» **EXERCISE INSTRUCTIONS**
Nothing but the lines below from the one that contains "ATOM 46 C CA" through the one that contains "ATOM 50 C CA" should be retyped, exactly and including both ends. Do not include pictures.

Top of SUPPLIED MATERIAL

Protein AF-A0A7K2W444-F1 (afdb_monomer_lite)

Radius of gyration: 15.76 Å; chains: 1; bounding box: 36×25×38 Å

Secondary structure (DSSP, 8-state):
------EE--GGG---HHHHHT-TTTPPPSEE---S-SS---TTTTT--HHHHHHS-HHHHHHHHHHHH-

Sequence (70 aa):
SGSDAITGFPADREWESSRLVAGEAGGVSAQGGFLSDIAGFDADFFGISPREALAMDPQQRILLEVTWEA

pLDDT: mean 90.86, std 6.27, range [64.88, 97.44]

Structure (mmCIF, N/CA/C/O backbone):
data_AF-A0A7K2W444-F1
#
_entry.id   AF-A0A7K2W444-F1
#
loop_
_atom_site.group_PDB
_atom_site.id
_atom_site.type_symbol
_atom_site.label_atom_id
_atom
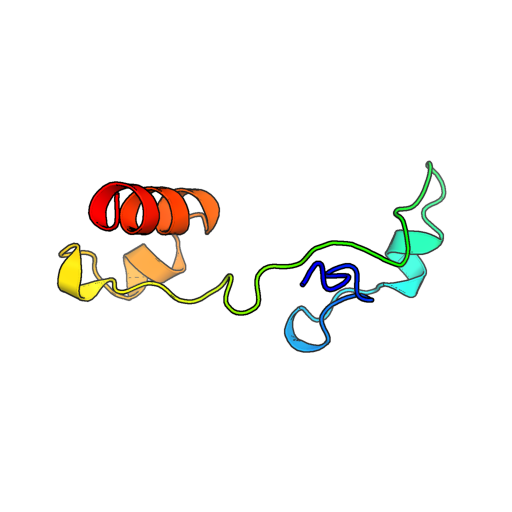_site.label_alt_id
_atom_site.label_comp_id
_atom_site.label_asym_id
_atom_site.label_entity_id
_atom_site.label_seq_id
_atom_site.pdbx_PDB_ins_code
_atom_site.Cartn_x
_atom_site.Cartn_y
_atom_site.Cartn_z
_atom_site.occupancy
_atom_site.B_iso_or_equiv
_atom_site.auth_seq_id
_atom_site.auth_comp_id
_atom_site.auth_asym_id
_atom_site.auth_atom_id
_atom_site.pdbx_PDB_model_num
ATOM 1 N N . SER A 1 1 ? 13.595 -18.587 13.354 1.00 75.06 1 SER A N 1
ATOM 2 C CA . SER A 1 1 ? 14.531 -18.737 12.218 1.00 75.06 1 SER A CA 1
ATOM 3 C C . SER A 1 1 ? 14.498 -17.456 11.402 1.00 75.06 1 SER A C 1
ATOM 5 O O . SER A 1 1 ? 13.502 -16.751 11.477 1.00 75.06 1 SER A O 1
ATOM 7 N N . GLY A 1 2 ? 15.565 -17.121 10.674 1.00 86.38 2 GLY A N 1
ATOM 8 C CA . GLY A 1 2 ? 15.529 -16.041 9.682 1.00 86.38 2 GLY A CA 1
ATOM 9 C C . GLY A 1 2 ? 15.215 -16.637 8.317 1.00 86.38 2 GLY A C 1
ATOM 10 O O . GLY A 1 2 ? 16.031 -17.395 7.799 1.00 86.38 2 GLY A O 1
ATOM 11 N N . SER A 1 3 ? 14.027 -16.371 7.783 1.00 90.69 3 SER A N 1
ATOM 12 C CA . SER A 1 3 ? 13.678 -16.712 6.402 1.00 90.69 3 SER A CA 1
ATOM 13 C C . SER A 1 3 ? 13.981 -15.529 5.487 1.00 90.69 3 SER A C 1
ATOM 15 O O . SER A 1 3 ? 13.752 -14.384 5.875 1.00 90.69 3 SER A O 1
ATOM 17 N N . ASP A 1 4 ? 14.468 -15.808 4.280 1.00 94.00 4 ASP A N 1
ATOM 18 C CA . ASP A 1 4 ? 14.608 -14.798 3.232 1.00 94.00 4 ASP A CA 1
ATOM 19 C C . ASP A 1 4 ? 13.218 -14.396 2.711 1.00 94.00 4 ASP A C 1
ATOM 21 O O . ASP A 1 4 ? 12.407 -15.258 2.373 1.00 94.00 4 ASP A O 1
ATOM 25 N N . ALA A 1 5 ? 12.939 -13.093 2.698 1.00 94.12 5 ALA A N 1
ATOM 26 C CA . ALA A 1 5 ? 11.671 -12.511 2.255 1.00 94.12 5 ALA A CA 1
ATOM 27 C C . ALA A 1 5 ? 11.788 -11.810 0.888 1.00 94.12 5 ALA A C 1
ATOM 29 O O . ALA A 1 5 ? 10.827 -11.193 0.422 1.00 94.12 5 ALA A O 1
ATOM 30 N N . ILE A 1 6 ? 12.957 -11.876 0.246 1.00 95.56 6 ILE A N 1
ATOM 31 C CA . ILE A 1 6 ? 13.185 -11.284 -1.068 1.00 95.56 6 ILE A CA 1
ATOM 32 C C . ILE A 1 6 ? 12.638 -12.211 -2.151 1.00 95.56 6 ILE A C 1
ATOM 34 O O . ILE A 1 6 ? 12.979 -13.389 -2.242 1.00 95.56 6 ILE A O 1
ATOM 38 N N . THR A 1 7 ? 11.776 -11.660 -2.999 1.00 93.88 7 THR A N 1
ATOM 39 C CA . THR A 1 7 ? 11.097 -12.395 -4.070 1.00 93.88 7 THR A CA 1
ATOM 40 C C . THR A 1 7 ? 11.185 -11.627 -5.387 1.00 93.88 7 THR A C 1
ATOM 42 O O . THR A 1 7 ? 11.686 -10.503 -5.432 1.00 93.88 7 THR A O 1
ATOM 45 N N . GLY A 1 8 ? 10.751 -12.252 -6.484 1.00 93.50 8 GLY A N 1
ATOM 46 C CA . GLY A 1 8 ? 10.542 -11.547 -7.751 1.00 93.50 8 GLY A CA 1
ATOM 47 C C . GLY A 1 8 ? 9.312 -10.634 -7.705 1.00 93.50 8 GLY A C 1
ATOM 48 O O . GLY A 1 8 ? 8.617 -10.554 -6.695 1.00 93.50 8 GLY A O 1
ATOM 49
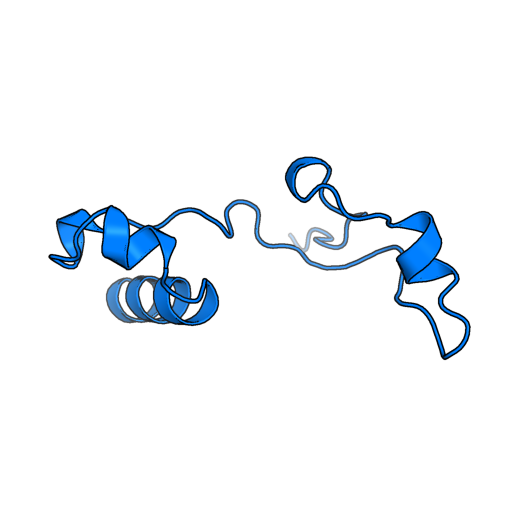 N N . PHE A 1 9 ? 9.022 -9.959 -8.816 1.00 92.81 9 PHE A N 1
ATOM 50 C CA . PHE A 1 9 ? 7.840 -9.102 -8.907 1.00 92.81 9 PHE A CA 1
ATOM 51 C C . PHE A 1 9 ? 6.523 -9.875 -8.695 1.00 92.81 9 PHE A C 1
ATOM 53 O O . PHE A 1 9 ? 6.362 -10.956 -9.270 1.00 92.81 9 PHE A O 1
ATOM 60 N N . PRO A 1 10 ? 5.561 -9.315 -7.934 1.00 90.69 10 PRO A N 1
ATOM 61 C CA . PRO A 1 10 ? 4.232 -9.900 -7.780 1.00 90.69 10 PRO A CA 1
ATOM 62 C C . PRO A 1 10 ? 3.483 -9.962 -9.117 1.00 90.69 10 PRO A C 1
ATOM 64 O O . PRO A 1 10 ? 3.489 -9.001 -9.888 1.00 90.69 10 PRO A O 1
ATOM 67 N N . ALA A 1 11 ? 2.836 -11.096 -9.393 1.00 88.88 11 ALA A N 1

Bottom of SUPPLIED MATERIAL

» **WRITTEN ANSWER**
ATOM 46 C CA . GLY A 1 8 ? 10.542 -11.547 -7.751 1.00 93.50 8 GLY A CA 1
ATOM 47 C C . GLY A 1 8 ? 9.312 -10.634 -7.705 1.00 93.50 8 GLY A C 1
ATOM 48 O O . GLY A 1 8 ? 8.617 -10.554 -6.695 1.00 93.50 8 GLY A O 1
ATOM 49
 N N . PHE A 1 9 ? 9.022 -9.959 -8.816 1.00 92.81 9 PHE A N 1
ATOM 50 C CA . PHE A 1 9 ? 7.840 -9.102 -8.907 1.00 92.81 9 PHE A CA 1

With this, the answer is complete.